▶ What is being asked
Scan the records below for the line with "ATOM 82 C CA" and the line with "ATOM 135 O O", and retype that range exactly, both ends included, pictures excepted.

▶ Extracted data
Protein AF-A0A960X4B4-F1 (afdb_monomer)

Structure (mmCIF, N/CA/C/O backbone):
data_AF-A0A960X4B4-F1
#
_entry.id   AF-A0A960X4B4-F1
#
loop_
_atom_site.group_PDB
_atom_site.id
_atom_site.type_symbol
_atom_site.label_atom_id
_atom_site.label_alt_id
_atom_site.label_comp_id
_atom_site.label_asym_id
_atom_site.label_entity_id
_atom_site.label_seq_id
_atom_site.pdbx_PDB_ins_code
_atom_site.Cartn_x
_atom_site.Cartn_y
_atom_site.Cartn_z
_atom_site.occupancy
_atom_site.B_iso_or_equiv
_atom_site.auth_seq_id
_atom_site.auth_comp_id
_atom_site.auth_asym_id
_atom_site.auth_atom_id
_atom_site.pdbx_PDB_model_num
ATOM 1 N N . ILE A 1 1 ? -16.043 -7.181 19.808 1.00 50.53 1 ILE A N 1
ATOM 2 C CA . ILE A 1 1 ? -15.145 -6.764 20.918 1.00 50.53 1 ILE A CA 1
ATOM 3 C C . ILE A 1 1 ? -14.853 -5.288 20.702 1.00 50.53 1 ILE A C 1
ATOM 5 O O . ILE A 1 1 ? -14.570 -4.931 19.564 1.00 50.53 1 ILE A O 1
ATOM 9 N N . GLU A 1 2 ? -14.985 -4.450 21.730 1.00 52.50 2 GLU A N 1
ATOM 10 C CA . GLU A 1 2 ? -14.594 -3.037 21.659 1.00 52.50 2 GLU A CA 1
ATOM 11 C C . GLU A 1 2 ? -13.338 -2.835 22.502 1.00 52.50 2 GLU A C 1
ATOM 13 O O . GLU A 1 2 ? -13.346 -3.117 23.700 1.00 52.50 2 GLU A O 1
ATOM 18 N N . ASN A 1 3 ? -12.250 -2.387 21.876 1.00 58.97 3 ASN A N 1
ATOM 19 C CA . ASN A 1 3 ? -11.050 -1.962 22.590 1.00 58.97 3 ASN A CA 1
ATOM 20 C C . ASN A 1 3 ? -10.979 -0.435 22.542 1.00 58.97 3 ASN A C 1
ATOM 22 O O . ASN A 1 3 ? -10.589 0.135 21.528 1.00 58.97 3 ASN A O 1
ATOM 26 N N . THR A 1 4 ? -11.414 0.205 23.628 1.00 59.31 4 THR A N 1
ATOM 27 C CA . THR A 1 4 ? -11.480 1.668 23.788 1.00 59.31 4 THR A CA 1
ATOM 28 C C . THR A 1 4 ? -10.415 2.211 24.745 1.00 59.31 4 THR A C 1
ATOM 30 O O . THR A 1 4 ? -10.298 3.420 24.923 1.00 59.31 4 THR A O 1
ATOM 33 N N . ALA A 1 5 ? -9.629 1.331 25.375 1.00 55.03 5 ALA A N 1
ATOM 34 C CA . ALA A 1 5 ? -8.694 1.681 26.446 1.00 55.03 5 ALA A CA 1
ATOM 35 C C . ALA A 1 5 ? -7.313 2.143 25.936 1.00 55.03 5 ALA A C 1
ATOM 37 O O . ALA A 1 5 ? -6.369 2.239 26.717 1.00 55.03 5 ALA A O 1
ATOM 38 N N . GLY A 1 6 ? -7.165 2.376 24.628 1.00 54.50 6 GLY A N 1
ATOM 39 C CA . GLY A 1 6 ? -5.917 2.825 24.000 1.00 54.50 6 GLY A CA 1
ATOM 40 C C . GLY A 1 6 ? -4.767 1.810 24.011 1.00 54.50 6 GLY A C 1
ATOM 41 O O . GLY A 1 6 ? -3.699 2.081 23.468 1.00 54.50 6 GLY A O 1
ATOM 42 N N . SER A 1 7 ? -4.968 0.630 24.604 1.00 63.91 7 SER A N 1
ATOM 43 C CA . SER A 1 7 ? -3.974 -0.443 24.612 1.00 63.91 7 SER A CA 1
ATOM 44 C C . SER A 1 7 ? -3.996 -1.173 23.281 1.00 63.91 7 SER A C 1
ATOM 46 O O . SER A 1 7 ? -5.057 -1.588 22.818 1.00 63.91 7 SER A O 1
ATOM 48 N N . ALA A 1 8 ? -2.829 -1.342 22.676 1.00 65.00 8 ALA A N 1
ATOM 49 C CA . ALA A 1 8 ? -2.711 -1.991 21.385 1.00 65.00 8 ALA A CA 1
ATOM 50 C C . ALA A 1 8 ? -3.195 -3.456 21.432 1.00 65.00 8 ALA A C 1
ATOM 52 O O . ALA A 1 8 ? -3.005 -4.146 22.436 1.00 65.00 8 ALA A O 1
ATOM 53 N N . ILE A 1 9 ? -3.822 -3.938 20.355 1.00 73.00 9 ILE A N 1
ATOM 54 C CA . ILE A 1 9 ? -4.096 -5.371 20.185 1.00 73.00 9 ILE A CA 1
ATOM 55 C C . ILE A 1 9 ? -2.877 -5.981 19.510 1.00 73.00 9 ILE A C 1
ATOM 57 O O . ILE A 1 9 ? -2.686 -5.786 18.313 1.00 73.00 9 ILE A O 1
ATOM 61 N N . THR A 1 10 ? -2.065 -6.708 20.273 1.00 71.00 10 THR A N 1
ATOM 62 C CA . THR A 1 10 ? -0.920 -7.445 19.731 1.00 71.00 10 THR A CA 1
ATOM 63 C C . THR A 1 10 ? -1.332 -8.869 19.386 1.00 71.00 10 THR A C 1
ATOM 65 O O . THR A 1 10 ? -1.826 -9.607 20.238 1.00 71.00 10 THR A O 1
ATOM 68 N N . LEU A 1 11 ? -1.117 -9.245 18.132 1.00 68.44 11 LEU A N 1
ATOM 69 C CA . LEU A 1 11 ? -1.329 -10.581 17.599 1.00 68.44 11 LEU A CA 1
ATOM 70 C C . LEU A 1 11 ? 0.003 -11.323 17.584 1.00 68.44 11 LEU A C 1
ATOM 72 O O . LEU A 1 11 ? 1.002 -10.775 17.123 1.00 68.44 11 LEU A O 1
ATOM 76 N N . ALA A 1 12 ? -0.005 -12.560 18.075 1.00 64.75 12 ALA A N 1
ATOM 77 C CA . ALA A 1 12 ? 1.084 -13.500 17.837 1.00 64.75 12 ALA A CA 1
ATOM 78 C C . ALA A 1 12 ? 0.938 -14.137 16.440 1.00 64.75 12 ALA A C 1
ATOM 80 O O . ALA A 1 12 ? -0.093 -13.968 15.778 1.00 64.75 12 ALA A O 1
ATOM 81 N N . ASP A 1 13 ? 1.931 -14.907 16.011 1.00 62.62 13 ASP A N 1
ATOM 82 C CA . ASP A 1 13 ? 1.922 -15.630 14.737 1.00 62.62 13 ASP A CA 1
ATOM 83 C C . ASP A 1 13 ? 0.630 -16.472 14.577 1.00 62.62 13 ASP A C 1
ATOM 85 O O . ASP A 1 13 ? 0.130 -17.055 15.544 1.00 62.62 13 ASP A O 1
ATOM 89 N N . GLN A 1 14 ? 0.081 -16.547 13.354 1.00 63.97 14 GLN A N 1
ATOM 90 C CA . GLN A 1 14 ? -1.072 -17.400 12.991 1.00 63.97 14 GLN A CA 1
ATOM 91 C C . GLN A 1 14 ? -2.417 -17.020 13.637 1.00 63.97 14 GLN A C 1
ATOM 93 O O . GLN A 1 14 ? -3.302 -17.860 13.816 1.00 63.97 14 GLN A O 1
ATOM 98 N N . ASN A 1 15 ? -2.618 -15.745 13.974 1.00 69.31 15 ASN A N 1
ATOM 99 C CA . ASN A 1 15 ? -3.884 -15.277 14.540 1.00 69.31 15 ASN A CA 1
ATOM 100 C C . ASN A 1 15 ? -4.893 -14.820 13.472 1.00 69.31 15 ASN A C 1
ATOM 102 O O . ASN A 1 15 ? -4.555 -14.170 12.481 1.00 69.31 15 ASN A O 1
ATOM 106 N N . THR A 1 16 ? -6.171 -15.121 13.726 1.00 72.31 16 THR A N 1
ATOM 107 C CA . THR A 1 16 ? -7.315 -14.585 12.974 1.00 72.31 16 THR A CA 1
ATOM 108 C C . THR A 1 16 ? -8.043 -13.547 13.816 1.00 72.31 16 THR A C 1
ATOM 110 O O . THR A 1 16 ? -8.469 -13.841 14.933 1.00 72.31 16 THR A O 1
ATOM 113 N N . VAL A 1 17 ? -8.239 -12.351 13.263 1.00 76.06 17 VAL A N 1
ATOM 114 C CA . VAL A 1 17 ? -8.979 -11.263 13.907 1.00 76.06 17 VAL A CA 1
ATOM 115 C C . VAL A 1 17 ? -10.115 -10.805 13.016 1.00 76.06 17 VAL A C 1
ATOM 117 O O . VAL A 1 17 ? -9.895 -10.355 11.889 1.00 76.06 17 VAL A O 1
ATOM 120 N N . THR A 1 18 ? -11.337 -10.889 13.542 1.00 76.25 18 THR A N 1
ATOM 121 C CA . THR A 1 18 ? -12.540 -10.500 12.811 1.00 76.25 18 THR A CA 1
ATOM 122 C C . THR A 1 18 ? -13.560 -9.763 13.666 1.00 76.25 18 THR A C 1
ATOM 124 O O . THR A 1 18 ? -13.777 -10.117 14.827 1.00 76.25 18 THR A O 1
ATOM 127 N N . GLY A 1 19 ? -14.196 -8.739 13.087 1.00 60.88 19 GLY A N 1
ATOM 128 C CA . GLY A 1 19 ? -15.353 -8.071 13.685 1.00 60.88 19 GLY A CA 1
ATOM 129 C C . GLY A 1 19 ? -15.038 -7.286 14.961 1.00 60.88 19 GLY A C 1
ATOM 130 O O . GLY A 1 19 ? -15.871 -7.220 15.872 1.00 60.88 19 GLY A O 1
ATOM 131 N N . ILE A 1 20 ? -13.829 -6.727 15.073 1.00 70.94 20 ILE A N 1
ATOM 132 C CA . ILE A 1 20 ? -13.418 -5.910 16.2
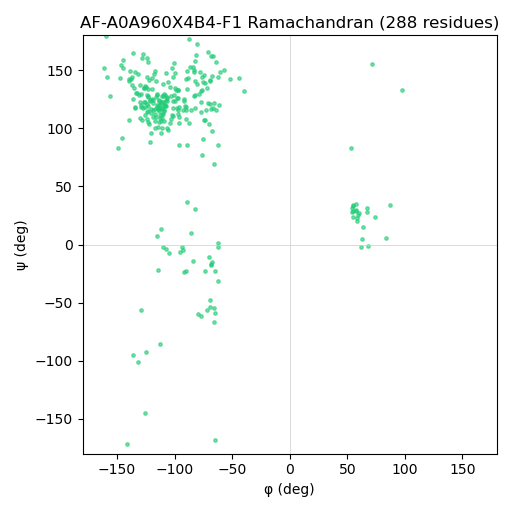18 1.00 70.94 20 ILE A CA 1
ATOM 133 C C . ILE A 1 20 ? -13.525 -4.423 15.864 1.00 70.94 20 ILE A C 1
ATOM 135 O O . ILE A 1 20 ? -13.076 -3.988 14.803 1.00 70.94 20 ILE A O 1
ATOM 139 N N . ASN A 1 21 ? -14.105 -3.646 16.783 1.00 68.06 21 ASN A N 1
ATOM 140 C CA . ASN A 1 21 ? -14.029 -2.189 16.766 1.00 68.06 21 ASN A CA 1
ATOM 141 C C . ASN A 1 21 ? -12.897 -1
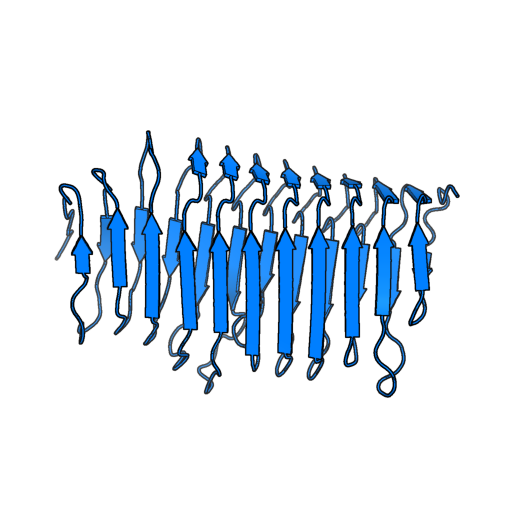.751 17.705 1.00 68.06 21 ASN A C 1
ATOM 143 O O . ASN A 1 21 ? -12.940 -2.005 18.913 1.00 68.06 21 ASN A O 1
ATOM 147 N N . ILE A 1 22 ? -11.864 -1.136 17.145 1.00 71.12 22 ILE A N 1
ATOM 148 C CA . ILE A 1 22 ? -10.683 -0.671 17.865 1.00 71.12 22 ILE A CA 1
ATOM 149 C C . ILE A 1 22 ? -10.682 0.851 17.803 1.00 71.12 22 ILE A C 1
ATOM 151 O O . ILE A 1 22 ? -10.599 1.442 16.727 1.00 71.12 22 ILE A O 1
ATOM 155 N N . VAL A 1 23 ? -10.786 1.491 18.965 1.00 71.81 23 VAL A N 1
ATOM 156 C CA . VAL A 1 23 ? -10.845 2.948 19.086 1.00 71.81 23 VAL A CA 1
ATOM 157 C C . VAL A 1 23 ? -9.662 3.413 19.917 1.00 71.81 23 VAL A C 1
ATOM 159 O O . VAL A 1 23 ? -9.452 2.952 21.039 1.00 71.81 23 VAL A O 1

▶ Response to this task
ATOM 82 C CA . ASP A 1 13 ? 1.922 -15.630 14.737 1.00 62.62 13 ASP A CA 1
ATOM 83 C C . ASP A 1 13 ? 0.630 -16.472 14.577 1.00 62.62 13 ASP A C 1
ATOM 85 O O . ASP A 1 13 ? 0.130 -17.055 15.544 1.00 62.62 13 ASP A O 1
ATOM 89 N N . GLN A 1 14 ? 0.081 -16.547 13.354 1.00 63.97 14 GLN A N 1
ATOM 90 C CA . GLN A 1 14 ? -1.072 -17.400 12.991 1.00 63.97 14 GLN A CA 1
ATOM 91 C C . GLN A 1 14 ? -2.417 -17.020 13.637 1.00 63.97 14 GLN A C 1
ATOM 93 O O . GLN A 1 14 ? -3.302 -17.860 13.816 1.00 63.97 14 GLN A O 1
ATOM 98 N N . ASN A 1 15 ? -2.618 -15.745 13.974 1.00 69.31 15 ASN A N 1
ATOM 99 C CA . ASN A 1 15 ? -3.884 -15.277 14.540 1.00 69.31 15 ASN A CA 1
ATOM 100 C C . ASN A 1 15 ? -4.893 -14.820 13.472 1.00 69.31 15 ASN A C 1
ATOM 102 O O . ASN A 1 15 ? -4.555 -14.170 12.481 1.00 69.31 15 ASN A O 1
ATOM 106 N N . THR A 1 16 ? -6.171 -15.121 13.726 1.00 72.31 16 THR A N 1
ATOM 107 C CA . THR A 1 16 ? -7.315 -14.585 12.974 1.00 72.31 16 THR A CA 1
ATOM 108 C C . THR A 1 16 ? -8.043 -13.547 13.816 1.00 72.31 16 THR A C 1
ATOM 110 O O . THR A 1 16 ? -8.469 -13.841 14.933 1.00 72.31 16 THR A O 1
ATOM 113 N N . VAL A 1 17 ? -8.239 -12.351 13.263 1.00 76.06 17 VAL A N 1
ATOM 114 C CA . VAL A 1 17 ? -8.979 -11.263 13.907 1.00 76.06 17 VAL A CA 1
ATOM 115 C C . VAL A 1 17 ? -10.115 -10.805 13.016 1.00 76.06 17 VAL A C 1
ATOM 117 O O . VAL A 1 17 ? -9.895 -10.355 11.889 1.00 76.06 17 VAL A O 1
ATOM 120 N N . THR A 1 18 ? -11.337 -10.889 13.542 1.00 76.25 18 THR A N 1
ATOM 121 C CA . THR A 1 18 ? -12.540 -10.500 12.811 1.00 76.25 18 THR A CA 1
ATOM 122 C C . THR A 1 18 ? -13.560 -9.763 13.666 1.00 76.25 18 THR A C 1
ATOM 124 O O . THR A 1 18 ? -13.777 -10.117 14.827 1.00 76.25 18 THR A O 1
ATOM 127 N N . GLY A 1 19 ? -14.196 -8.739 13.087 1.00 60.88 19 GLY A N 1
ATOM 128 C CA . GLY A 1 19 ? -15.353 -8.071 13.685 1.00 60.88 19 GLY A CA 1
ATOM 129 C C . GLY A 1 19 ? -15.038 -7.286 14.961 1.00 60.88 19 GLY A C 1
ATOM 130 O O . GLY A 1 19 ? -15.871 -7.220 15.872 1.00 60.88 19 GLY A O 1
ATOM 131 N N . ILE A 1 20 ? -13.829 -6.727 15.073 1.00 70.94 20 ILE A N 1
ATOM 132 C CA . ILE A 1 20 ? -13.418 -5.910 16.2
18 1.00 70.94 20 ILE A CA 1
ATOM 133 C C . ILE A 1 20 ? -13.525 -4.423 15.864 1.00 70.94 20 ILE A C 1
ATOM 135 O O . ILE A 1 20 ? -13.076 -3.988 14.803 1.00 70.94 20 ILE A O 1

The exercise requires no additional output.